The ideal of mukti [liberation] in Vedanta is kaivalya or isolation just as in Samkhya-yoga. The only difference is that in Samkhya-yoga, it is isolation from prakriti [the changing natural world], in Vedanta, it is isolation from maya. The ideal of mukti in Shaivagama is shivatva-yojana or being integrated with Shiva.
According to Vedanta, the world is annulled in mukti. According to Shaivagama, the world appears to be a form of Shiva-consciousness in liberation, (51).

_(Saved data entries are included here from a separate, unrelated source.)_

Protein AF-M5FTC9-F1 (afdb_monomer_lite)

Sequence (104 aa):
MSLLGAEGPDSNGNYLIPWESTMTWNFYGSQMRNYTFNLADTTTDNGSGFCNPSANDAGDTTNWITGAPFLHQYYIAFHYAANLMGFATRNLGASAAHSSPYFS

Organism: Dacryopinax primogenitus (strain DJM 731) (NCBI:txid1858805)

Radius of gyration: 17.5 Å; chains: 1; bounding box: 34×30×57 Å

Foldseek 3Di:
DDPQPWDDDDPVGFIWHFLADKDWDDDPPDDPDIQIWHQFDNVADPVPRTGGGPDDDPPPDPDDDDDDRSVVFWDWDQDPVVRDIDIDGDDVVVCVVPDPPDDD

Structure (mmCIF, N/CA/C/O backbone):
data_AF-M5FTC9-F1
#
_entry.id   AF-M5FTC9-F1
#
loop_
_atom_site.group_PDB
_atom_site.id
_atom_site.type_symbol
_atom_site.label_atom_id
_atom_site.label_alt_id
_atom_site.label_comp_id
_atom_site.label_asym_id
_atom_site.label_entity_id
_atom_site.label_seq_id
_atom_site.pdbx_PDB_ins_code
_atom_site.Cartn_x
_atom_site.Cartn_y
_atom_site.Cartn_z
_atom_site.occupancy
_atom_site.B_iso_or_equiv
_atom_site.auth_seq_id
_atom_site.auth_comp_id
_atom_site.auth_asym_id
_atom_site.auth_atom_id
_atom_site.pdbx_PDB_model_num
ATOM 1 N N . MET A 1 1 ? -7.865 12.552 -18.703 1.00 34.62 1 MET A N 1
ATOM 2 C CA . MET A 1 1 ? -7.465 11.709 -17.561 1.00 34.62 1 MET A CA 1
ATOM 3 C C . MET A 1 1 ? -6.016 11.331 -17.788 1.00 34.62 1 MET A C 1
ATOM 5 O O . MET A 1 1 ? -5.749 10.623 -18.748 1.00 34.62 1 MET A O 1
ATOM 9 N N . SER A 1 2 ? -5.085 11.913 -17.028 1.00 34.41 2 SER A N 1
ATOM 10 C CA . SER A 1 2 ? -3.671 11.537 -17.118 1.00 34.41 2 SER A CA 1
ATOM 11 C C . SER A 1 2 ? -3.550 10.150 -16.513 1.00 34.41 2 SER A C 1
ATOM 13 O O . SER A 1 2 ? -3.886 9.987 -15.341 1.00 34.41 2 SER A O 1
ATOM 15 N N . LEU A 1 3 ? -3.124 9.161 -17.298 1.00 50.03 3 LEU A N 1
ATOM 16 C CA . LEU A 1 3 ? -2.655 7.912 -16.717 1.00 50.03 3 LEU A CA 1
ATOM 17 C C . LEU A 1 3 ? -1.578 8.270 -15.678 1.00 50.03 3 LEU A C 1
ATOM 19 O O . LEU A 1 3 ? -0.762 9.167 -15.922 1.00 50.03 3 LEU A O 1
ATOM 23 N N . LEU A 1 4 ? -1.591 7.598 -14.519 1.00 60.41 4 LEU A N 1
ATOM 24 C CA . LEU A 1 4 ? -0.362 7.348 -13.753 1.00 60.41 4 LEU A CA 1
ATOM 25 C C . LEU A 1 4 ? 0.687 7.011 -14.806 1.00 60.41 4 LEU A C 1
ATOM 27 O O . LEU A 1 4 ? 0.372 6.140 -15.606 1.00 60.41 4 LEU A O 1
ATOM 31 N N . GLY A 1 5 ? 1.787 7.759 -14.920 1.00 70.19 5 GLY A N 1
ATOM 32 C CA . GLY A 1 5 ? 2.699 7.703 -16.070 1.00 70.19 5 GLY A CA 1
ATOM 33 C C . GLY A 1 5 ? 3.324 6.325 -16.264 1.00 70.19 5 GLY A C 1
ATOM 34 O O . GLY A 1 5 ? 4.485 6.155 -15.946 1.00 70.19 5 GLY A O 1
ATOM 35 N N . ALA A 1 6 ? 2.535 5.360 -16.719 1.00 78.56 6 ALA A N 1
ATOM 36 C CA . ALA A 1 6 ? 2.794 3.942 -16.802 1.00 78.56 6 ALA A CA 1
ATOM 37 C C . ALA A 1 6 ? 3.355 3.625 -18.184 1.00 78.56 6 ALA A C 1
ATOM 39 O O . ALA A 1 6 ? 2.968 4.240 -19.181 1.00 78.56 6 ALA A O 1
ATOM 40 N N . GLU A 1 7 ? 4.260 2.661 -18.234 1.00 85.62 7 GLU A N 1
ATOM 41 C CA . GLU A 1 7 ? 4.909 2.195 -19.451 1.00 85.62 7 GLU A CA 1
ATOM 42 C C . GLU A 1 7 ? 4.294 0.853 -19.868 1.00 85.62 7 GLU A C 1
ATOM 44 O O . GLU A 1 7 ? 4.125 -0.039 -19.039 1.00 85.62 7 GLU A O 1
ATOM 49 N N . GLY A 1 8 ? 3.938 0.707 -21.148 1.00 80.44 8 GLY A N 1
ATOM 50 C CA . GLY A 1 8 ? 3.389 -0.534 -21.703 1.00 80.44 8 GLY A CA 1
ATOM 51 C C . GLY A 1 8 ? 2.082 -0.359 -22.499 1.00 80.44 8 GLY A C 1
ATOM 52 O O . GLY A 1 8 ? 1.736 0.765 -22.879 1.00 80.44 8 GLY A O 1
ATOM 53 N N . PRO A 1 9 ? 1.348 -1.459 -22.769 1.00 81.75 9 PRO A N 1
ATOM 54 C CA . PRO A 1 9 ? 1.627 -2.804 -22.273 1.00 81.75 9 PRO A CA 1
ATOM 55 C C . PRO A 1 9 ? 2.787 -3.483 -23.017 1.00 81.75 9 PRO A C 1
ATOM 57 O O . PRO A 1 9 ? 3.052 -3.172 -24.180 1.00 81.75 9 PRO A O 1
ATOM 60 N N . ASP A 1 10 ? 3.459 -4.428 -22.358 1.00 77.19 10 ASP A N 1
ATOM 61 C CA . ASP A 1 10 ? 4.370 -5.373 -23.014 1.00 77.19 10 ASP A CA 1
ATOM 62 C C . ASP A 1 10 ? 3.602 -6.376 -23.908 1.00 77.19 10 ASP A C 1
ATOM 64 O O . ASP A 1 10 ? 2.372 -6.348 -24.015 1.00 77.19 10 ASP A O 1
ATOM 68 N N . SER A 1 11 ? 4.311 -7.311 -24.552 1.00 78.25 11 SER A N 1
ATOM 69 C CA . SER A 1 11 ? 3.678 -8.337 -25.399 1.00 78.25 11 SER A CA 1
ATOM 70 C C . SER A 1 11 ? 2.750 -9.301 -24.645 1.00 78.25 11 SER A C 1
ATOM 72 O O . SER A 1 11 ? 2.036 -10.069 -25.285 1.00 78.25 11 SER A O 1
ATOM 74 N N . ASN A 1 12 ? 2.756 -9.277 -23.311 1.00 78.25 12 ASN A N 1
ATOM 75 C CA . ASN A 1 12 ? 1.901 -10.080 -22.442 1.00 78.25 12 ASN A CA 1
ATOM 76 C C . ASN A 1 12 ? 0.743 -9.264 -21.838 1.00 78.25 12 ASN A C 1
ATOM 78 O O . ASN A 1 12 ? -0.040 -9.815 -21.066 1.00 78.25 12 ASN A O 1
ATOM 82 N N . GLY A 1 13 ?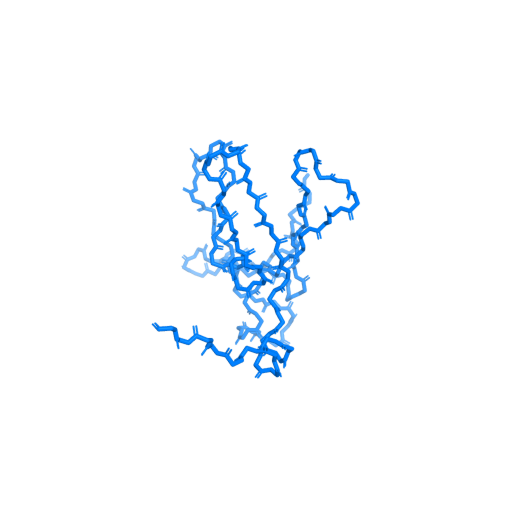 0.609 -7.977 -22.179 1.00 80.12 13 GLY A N 1
ATOM 83 C CA . GLY A 1 13 ? -0.442 -7.113 -21.641 1.00 80.12 13 GLY A CA 1
ATOM 84 C C . GLY A 1 13 ? -0.099 -6.444 -20.305 1.00 80.12 13 GLY A C 1
ATOM 85 O O . GLY A 1 13 ? -0.978 -5.826 -19.709 1.00 80.12 13 GLY A O 1
ATOM 86 N N . ASN A 1 14 ? 1.141 -6.554 -19.820 1.00 80.94 14 ASN A N 1
ATOM 87 C CA . ASN A 1 14 ? 1.540 -5.999 -18.527 1.00 80.94 14 ASN A CA 1
ATOM 88 C C . ASN A 1 14 ? 1.959 -4.536 -18.652 1.00 80.94 14 ASN A C 1
ATOM 90 O O . ASN A 1 14 ? 2.662 -4.167 -19.591 1.00 80.94 14 ASN A O 1
ATOM 94 N N . TYR A 1 15 ? 1.597 -3.729 -17.657 1.00 86.88 15 TYR A N 1
ATOM 95 C CA . TYR A 1 15 ? 2.038 -2.342 -17.533 1.00 86.88 15 TYR A CA 1
ATOM 96 C C . TYR A 1 15 ? 3.028 -2.204 -16.384 1.00 86.88 15 TYR A C 1
ATOM 98 O O . TYR A 1 15 ? 2.801 -2.743 -15.301 1.00 86.88 15 TYR A O 1
ATOM 106 N N . LEU A 1 16 ? 4.088 -1.435 -16.608 1.00 88.56 16 LEU A N 1
ATOM 107 C CA . LEU A 1 16 ? 4.983 -0.957 -15.565 1.00 88.56 16 LEU A CA 1
ATOM 108 C C . LEU A 1 16 ? 4.510 0.409 -15.073 1.00 88.56 16 LEU A C 1
ATOM 110 O O . LEU A 1 16 ? 3.914 1.185 -15.818 1.00 88.56 16 LEU A O 1
ATOM 114 N N . ILE A 1 17 ? 4.805 0.733 -13.821 1.00 89.12 17 ILE A N 1
ATOM 115 C CA . ILE A 1 17 ? 4.483 2.027 -13.212 1.00 89.12 17 ILE A CA 1
ATOM 116 C C . ILE A 1 17 ? 5.756 2.696 -12.690 1.00 89.12 17 ILE A C 1
ATOM 118 O O . ILE A 1 17 ? 6.730 1.993 -12.418 1.00 89.12 17 ILE A O 1
ATOM 122 N N . PRO A 1 18 ? 5.776 4.027 -12.504 1.00 89.75 18 PRO A N 1
ATOM 123 C CA . PRO A 1 18 ? 6.938 4.708 -11.947 1.00 89.75 18 PRO A CA 1
ATOM 124 C C . PRO A 1 18 ? 7.374 4.094 -10.613 1.00 89.75 18 PRO A C 1
ATOM 126 O O . PRO A 1 18 ? 6.530 3.817 -9.756 1.00 89.75 18 PRO A O 1
ATOM 129 N N . TRP A 1 19 ? 8.681 3.925 -10.421 1.00 87.75 19 TRP A N 1
ATOM 130 C CA . TRP A 1 19 ? 9.279 3.276 -9.248 1.00 87.75 19 TRP A CA 1
ATOM 131 C C . TRP A 1 19 ? 8.826 3.882 -7.910 1.00 87.75 19 TRP A C 1
ATOM 133 O O . TRP A 1 19 ? 8.625 3.170 -6.930 1.00 87.75 19 TRP A O 1
ATOM 143 N N . GLU A 1 20 ? 8.607 5.197 -7.864 1.00 86.62 20 GLU A N 1
ATOM 144 C CA . GLU A 1 20 ? 8.193 5.928 -6.656 1.00 86.62 20 GLU A CA 1
ATOM 145 C C . GLU A 1 20 ? 6.666 6.040 -6.498 1.00 86.62 20 GLU A C 1
ATOM 147 O O . GLU A 1 20 ? 6.160 6.861 -5.729 1.00 86.62 20 GLU A O 1
ATOM 152 N N . SER A 1 21 ? 5.897 5.232 -7.234 1.00 87.19 21 SER A N 1
ATOM 153 C CA . SER A 1 21 ? 4.437 5.261 -7.157 1.00 87.19 21 SER A CA 1
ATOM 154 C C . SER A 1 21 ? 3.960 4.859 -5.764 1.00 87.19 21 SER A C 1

Singh describes Shaivagama, Kashmiri Shaivism, as a true non-dual tradition that recognizes the essence of the Divine as both manifest within physical reality and also transcendent to physical reality. Non-dualism is not just an esoteric, theological concept, it is an organizing framework that changes the way we view human nature, physical reality, and the Divine. It brings us into harmony and unity with all that is. The practical concern is that those whose belief system is based on duality see the world through the lens of separation, of us/them. This leads, ultimately, to oppression and abuse of women, indigenous people and those who are labelled as “other” or “enemy of the people.” It also leads to exploitation and degradation of the environment because people functioning in dualism do not see that they are part of the environment and part of the Earth and think they can act without feeling any impact or repercussions of their actions. Perhaps, now more than ever, we should be striving for an experience of non-duality in order to become the medicine that is much needed in our current wounded world and fractured political state.